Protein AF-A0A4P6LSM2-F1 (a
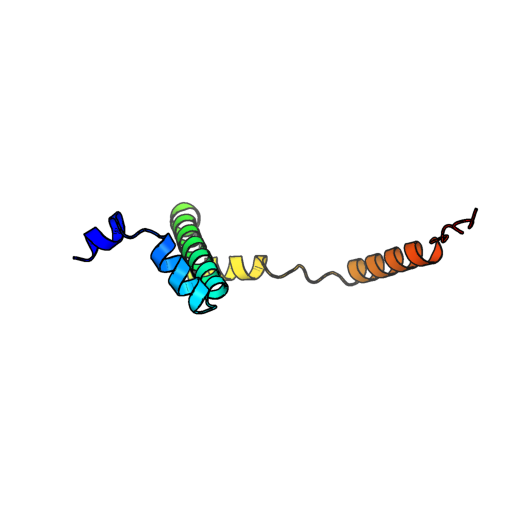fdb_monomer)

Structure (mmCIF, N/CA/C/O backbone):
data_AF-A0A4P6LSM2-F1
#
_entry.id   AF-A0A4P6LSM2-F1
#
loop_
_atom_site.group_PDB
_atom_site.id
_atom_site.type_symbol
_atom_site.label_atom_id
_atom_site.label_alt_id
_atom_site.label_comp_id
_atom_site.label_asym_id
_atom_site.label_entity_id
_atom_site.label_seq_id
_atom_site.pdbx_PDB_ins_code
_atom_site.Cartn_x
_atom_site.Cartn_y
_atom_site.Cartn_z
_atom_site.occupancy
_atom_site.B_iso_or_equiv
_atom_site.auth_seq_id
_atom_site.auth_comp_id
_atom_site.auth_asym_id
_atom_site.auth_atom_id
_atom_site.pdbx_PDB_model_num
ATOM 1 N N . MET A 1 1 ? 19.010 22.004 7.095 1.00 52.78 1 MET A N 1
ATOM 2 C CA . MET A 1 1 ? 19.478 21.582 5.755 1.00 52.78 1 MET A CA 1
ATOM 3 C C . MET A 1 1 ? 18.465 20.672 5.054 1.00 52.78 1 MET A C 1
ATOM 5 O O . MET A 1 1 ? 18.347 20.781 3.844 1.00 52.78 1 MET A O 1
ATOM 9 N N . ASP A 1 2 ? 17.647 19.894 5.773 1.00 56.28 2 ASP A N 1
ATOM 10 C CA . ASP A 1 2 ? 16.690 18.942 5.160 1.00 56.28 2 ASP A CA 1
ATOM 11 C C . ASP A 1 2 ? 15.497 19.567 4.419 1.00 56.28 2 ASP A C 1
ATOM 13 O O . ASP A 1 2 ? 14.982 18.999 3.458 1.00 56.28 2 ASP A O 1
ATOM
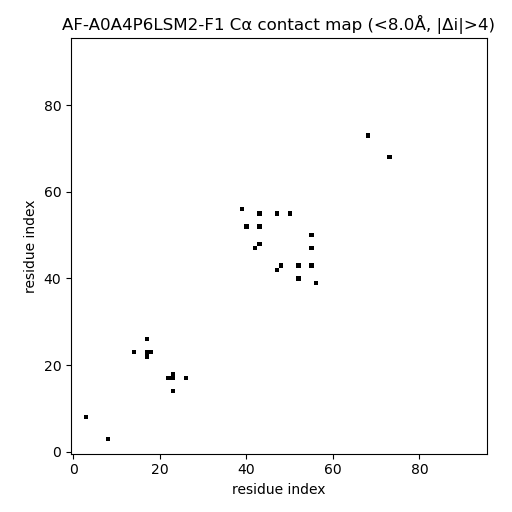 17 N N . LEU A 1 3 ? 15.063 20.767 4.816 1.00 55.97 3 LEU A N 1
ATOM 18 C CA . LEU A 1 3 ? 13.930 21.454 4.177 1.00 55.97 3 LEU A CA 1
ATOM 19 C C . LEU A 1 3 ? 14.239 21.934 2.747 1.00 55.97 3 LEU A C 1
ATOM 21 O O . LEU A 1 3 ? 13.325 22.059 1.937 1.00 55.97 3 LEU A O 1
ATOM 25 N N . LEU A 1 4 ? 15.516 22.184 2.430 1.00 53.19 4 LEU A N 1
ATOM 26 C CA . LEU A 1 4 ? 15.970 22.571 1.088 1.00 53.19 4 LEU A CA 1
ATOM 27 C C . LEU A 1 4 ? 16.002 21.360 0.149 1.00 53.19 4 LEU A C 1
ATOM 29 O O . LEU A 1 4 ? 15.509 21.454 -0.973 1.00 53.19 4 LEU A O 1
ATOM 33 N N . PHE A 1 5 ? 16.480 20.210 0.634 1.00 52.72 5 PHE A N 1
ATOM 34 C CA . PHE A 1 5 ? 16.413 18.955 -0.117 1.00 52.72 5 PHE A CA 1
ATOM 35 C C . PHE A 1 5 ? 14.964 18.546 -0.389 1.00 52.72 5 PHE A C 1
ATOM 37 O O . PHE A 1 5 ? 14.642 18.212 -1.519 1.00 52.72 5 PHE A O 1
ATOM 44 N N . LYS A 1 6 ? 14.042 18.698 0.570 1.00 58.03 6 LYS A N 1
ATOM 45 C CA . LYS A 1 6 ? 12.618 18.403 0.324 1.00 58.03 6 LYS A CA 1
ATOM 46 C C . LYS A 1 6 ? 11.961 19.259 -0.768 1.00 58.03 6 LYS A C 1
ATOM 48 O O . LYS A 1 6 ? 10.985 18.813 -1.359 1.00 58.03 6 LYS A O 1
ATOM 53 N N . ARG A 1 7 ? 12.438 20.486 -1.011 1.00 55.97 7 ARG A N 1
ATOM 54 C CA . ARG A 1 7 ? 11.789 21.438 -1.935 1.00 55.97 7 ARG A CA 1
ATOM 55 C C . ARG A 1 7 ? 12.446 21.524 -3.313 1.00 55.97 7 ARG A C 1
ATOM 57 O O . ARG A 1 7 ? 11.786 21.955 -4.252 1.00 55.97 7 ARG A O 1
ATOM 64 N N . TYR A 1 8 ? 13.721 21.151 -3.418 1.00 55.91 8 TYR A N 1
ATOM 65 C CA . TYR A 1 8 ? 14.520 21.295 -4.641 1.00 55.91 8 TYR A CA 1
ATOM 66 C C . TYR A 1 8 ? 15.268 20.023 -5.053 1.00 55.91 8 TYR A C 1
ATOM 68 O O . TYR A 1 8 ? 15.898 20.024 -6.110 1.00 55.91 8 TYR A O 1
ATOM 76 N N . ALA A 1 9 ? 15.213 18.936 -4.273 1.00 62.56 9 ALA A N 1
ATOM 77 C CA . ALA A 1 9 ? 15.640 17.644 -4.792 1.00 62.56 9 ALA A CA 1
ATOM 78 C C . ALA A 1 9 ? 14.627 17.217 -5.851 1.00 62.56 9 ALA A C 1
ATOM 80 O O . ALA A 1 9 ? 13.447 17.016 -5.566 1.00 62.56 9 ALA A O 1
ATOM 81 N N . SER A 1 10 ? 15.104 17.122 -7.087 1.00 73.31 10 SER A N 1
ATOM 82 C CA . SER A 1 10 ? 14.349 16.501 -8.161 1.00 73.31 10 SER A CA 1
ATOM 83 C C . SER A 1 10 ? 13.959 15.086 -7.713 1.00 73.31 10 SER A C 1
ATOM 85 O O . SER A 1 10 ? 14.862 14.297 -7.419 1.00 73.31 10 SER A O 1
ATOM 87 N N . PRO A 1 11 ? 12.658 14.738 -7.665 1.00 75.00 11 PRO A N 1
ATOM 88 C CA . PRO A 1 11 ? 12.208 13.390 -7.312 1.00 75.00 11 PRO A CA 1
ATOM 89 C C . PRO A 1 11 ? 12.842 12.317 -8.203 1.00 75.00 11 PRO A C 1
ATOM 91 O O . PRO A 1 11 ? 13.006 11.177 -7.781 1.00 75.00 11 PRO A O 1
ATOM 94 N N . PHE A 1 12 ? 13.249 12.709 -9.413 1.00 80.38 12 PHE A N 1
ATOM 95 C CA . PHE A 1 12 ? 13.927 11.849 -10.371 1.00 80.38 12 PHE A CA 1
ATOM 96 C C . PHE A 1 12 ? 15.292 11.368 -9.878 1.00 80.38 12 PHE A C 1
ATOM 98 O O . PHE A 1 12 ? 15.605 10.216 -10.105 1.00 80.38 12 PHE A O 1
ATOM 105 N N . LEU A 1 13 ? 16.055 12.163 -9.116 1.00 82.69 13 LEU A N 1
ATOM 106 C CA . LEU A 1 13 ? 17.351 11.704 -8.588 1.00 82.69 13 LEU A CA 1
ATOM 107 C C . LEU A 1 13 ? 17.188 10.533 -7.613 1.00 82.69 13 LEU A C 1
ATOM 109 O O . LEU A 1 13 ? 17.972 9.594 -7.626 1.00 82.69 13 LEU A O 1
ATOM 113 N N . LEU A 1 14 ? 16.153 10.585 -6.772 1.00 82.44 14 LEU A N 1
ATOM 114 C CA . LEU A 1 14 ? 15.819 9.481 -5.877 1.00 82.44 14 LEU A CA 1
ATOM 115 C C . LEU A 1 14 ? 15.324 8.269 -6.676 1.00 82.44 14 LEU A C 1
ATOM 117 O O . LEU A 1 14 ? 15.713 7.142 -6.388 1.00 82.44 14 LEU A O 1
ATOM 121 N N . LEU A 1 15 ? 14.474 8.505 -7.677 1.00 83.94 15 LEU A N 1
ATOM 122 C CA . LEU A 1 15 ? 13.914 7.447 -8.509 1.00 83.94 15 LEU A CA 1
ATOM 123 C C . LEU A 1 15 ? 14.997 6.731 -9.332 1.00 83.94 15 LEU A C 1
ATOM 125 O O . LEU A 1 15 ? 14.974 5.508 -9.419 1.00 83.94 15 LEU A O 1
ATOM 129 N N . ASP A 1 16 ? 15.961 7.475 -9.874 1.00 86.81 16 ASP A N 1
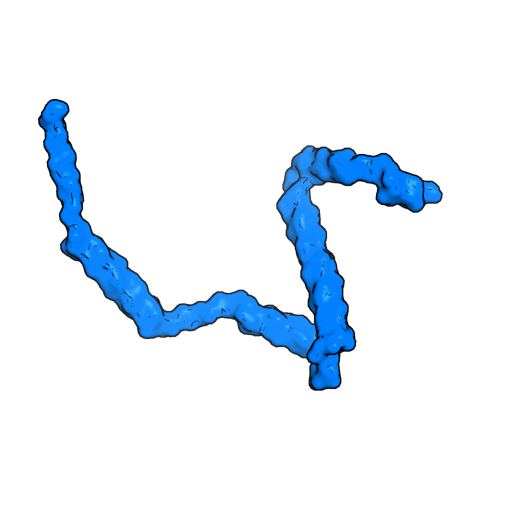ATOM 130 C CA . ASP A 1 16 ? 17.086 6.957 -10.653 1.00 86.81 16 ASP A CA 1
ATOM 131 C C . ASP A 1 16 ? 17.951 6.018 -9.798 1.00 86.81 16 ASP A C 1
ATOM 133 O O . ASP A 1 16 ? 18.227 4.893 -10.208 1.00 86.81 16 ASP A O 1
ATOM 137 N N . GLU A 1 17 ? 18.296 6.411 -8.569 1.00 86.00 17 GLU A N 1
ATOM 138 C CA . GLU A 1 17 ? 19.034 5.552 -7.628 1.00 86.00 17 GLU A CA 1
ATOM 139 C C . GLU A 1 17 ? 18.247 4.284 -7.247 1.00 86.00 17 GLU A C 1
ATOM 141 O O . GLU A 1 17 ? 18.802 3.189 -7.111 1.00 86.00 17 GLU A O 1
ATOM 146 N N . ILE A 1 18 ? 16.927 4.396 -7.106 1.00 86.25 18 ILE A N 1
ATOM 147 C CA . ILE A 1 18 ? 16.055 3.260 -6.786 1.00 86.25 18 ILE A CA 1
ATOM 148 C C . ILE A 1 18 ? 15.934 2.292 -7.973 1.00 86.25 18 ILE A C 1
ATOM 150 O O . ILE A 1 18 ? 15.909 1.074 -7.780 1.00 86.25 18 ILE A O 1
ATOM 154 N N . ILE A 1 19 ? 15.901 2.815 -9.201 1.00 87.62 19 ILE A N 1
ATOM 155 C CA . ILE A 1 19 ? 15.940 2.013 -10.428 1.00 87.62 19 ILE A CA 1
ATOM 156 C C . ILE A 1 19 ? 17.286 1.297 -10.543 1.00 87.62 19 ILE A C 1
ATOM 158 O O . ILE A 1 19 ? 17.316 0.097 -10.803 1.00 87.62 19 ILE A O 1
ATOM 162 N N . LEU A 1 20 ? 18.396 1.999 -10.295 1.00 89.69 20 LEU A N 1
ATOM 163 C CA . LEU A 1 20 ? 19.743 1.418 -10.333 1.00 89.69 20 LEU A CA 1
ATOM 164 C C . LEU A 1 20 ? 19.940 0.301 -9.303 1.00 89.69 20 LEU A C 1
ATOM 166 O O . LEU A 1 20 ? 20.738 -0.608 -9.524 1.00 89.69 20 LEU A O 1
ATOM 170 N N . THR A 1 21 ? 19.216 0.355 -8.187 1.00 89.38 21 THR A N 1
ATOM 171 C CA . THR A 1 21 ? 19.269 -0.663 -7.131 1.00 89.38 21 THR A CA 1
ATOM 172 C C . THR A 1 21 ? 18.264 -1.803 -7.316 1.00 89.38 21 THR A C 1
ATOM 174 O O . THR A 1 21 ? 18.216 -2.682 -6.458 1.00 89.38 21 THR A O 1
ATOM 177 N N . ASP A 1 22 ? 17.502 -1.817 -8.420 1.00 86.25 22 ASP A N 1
□ □ □ □
__Work item__: Both end lines included, restate word for word the lines above from the line with "ATOM 88 C CA" to the line with "ATOM 91 O O", and nothing else.

__Response area__:
ATOM 88 C CA . PRO A 1 11 ? 12.208 13.390 -7.312 1.00 75.00 11 PRO A CA 1
ATOM 89 C C . PRO A 1 11 ? 12.842 12.317 -8.203 1.00 75.00 11 PRO A C 1
ATOM 91 O O . PRO A 1 11 ? 13.006 11.177 -7.781 1.00 75.00 11 PRO A O 1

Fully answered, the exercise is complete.